- _Exercise description_: Start at the first line of the listing below. Write out each line exactly, stopping after the one that contains "ATOM 14 C C".

- _Material to process_:
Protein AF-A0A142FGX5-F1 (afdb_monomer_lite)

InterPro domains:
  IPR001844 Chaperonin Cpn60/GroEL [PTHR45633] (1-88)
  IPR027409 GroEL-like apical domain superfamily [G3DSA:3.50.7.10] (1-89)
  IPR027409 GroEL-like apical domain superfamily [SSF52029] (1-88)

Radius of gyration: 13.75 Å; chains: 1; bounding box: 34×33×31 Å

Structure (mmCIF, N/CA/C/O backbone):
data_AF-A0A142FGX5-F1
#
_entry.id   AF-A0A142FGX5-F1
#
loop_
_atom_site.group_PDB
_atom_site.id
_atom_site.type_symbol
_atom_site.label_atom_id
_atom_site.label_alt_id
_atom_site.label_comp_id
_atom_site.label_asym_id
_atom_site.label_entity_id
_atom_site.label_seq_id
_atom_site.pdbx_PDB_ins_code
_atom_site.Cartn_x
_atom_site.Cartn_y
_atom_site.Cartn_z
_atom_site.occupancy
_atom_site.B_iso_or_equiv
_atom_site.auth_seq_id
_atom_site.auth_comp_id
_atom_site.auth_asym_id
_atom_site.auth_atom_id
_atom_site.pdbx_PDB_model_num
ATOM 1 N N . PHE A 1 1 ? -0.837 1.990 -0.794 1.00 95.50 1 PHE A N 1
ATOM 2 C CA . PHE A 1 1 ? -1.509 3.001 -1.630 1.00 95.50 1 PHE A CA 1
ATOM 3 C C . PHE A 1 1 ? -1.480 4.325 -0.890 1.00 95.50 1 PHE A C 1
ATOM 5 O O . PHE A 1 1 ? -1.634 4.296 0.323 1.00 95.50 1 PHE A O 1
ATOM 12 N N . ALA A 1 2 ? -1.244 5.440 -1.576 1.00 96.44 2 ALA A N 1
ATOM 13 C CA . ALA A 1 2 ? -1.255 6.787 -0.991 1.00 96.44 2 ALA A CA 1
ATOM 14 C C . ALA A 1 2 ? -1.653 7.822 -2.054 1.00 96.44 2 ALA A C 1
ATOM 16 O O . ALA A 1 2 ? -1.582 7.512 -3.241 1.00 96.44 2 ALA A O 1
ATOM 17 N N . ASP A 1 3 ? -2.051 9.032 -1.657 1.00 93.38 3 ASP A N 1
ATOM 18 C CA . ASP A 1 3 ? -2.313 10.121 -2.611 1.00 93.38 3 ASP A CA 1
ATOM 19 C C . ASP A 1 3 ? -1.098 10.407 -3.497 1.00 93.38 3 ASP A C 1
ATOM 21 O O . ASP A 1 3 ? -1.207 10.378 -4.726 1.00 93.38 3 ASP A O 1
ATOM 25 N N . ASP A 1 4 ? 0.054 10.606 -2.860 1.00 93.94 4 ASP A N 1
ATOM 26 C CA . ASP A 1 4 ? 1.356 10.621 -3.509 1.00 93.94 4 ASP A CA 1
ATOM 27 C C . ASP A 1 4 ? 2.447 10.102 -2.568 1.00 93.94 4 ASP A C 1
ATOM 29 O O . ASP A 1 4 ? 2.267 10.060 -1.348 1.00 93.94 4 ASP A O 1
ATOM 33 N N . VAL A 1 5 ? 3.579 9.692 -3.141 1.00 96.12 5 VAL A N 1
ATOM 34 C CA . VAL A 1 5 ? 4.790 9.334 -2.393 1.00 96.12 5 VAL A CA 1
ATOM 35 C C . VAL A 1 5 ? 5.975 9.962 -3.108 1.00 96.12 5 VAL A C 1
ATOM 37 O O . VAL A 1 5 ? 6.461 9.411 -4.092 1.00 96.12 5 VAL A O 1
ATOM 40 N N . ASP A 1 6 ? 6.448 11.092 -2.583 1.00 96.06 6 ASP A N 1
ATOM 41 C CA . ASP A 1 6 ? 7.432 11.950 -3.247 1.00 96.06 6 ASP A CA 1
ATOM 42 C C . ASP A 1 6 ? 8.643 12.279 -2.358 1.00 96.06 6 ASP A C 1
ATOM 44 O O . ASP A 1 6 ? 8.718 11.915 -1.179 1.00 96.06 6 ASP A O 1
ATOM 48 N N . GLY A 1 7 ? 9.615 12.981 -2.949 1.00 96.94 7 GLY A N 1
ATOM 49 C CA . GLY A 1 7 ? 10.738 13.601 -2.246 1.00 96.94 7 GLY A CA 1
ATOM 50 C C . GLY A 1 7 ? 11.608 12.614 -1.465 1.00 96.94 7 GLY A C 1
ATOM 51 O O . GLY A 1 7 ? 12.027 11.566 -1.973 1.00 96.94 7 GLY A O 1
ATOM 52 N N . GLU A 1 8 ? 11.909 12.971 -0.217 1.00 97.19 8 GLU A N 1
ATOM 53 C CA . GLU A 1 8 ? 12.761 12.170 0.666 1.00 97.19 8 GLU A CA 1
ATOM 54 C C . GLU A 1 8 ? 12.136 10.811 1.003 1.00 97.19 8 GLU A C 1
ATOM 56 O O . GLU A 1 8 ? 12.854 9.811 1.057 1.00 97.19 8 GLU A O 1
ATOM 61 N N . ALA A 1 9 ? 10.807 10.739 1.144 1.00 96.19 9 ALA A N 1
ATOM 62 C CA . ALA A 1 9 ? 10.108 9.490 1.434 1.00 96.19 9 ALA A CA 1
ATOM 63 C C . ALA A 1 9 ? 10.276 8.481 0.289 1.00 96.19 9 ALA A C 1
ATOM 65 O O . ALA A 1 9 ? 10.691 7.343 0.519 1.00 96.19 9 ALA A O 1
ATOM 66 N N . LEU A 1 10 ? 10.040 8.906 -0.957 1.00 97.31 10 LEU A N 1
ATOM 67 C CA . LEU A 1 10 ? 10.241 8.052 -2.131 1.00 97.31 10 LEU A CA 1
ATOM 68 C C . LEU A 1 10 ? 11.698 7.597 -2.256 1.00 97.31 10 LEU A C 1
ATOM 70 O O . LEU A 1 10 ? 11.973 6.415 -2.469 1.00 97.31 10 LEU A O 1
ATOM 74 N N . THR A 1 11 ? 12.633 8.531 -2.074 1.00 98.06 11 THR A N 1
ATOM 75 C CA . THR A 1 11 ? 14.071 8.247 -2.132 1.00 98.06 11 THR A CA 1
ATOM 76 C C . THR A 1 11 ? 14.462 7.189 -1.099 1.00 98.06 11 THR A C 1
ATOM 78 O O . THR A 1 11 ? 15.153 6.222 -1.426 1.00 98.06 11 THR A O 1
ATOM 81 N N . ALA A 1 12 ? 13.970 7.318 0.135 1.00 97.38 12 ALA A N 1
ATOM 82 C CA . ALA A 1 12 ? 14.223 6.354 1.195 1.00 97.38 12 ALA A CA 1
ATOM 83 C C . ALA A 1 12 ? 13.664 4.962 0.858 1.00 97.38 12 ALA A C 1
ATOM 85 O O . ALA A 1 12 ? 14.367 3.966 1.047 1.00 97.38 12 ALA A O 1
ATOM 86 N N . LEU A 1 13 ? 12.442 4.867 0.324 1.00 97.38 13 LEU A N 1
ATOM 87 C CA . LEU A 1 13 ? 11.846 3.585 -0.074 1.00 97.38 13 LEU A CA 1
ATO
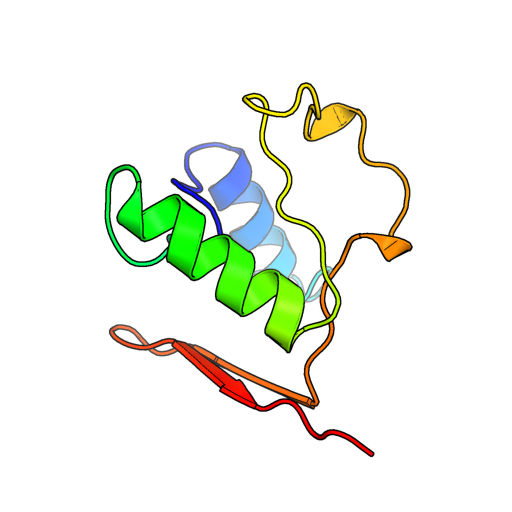M 88 C C . LEU A 1 13 ? 12.645 2.904 -1.192 1.00 97.38 13 LEU A C 1
ATOM 90 O O . LEU A 1 13 ? 12.935 1.711 -1.096 1.00 97.38 13 LEU A O 1
ATOM 94 N N . ILE A 1 14 ? 13.063 3.661 -2.213 1.00 97.12 14 ILE A N 1
ATOM 95 C CA . ILE A 1 14 ? 13.878 3.142 -3.322 1.00 97.12 14 ILE A CA 1
ATOM 96 C C . ILE A 1 14 ? 15.207 2.592 -2.799 1.00 97.12 14 ILE A C 1
ATOM 98 O O . ILE A 1 14 ? 15.573 1.460 -3.119 1.00 97.12 14 ILE A O 1
ATOM 102 N N . LEU A 1 15 ? 15.917 3.357 -1.962 1.00 97.69 15 LEU A N 1
ATOM 103 C CA . LEU A 1 15 ? 17.204 2.929 -1.412 1.00 97.69 15 LEU A CA 1
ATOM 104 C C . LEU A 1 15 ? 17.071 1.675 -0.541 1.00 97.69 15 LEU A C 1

- _Exercise output_:
Protein AF-A0A142FGX5-F1 (afdb_monomer_lite)

InterPro domains:
  IPR001844 Chaperonin Cpn60/GroEL [PTHR45633] (1-88)
  IPR027409 GroEL-like apical domain superfamily [G3DSA:3.50.7.10] (1-89)
  IPR027409 GroEL-like apical domain superfamily [SSF52029] (1-88)

Radius of gyration: 13.75 Å; chains: 1; bounding box: 34×33×31 Å

Structure (mmCIF, N/CA/C/O backbone):
data_AF-A0A142FGX5-F1
#
_entry.id   AF-A0A142FGX5-F1
#
loop_
_atom_site.group_PDB
_atom_site.id
_atom_site.type_symbol
_atom_site.label_atom_id
_atom_site.label_alt_id
_atom_site.label_comp_id
_atom_site.label_asym_id
_atom_site.label_entity_id
_atom_site.label_seq_id
_atom_site.pdbx_PDB_ins_code
_atom_site.Cartn_x
_atom_site.Cartn_y
_atom_site.Cartn_z
_atom_site.occupancy
_atom_site.B_iso_or_equiv
_atom_site.auth_seq_id
_atom_site.auth_comp_id
_atom_site.auth_asym_id
_atom_site.auth_atom_id
_atom_site.pdbx_PDB_model_num
ATOM 1 N N . PHE A 1 1 ? -0.837 1.990 -0.794 1.00 95.50 1 PHE A N 1
ATOM 2 C CA . PHE A 1 1 ? -1.509 3.001 -1.630 1.00 95.50 1 PHE A CA 1
ATOM 3 C C . PHE A 1 1 ? -1.480 4.325 -0.890 1.00 95.50 1 PHE A C 1
ATOM 5 O O . PHE A 1 1 ? -1.634 4.296 0.323 1.00 95.50 1 PHE A O 1
ATOM 12 N N . ALA A 1 2 ? -1.244 5.440 -1.576 1.00 96.44 2 ALA A N 1
ATOM 13 C CA . ALA A 1 2 ? -1.255 6.787 -0.991 1.00 96.44 2 ALA A CA 1
ATOM 14 C C . ALA A 1 2 ? -1.653 7.822 -2.054 1.00 96.44 2 ALA A C 1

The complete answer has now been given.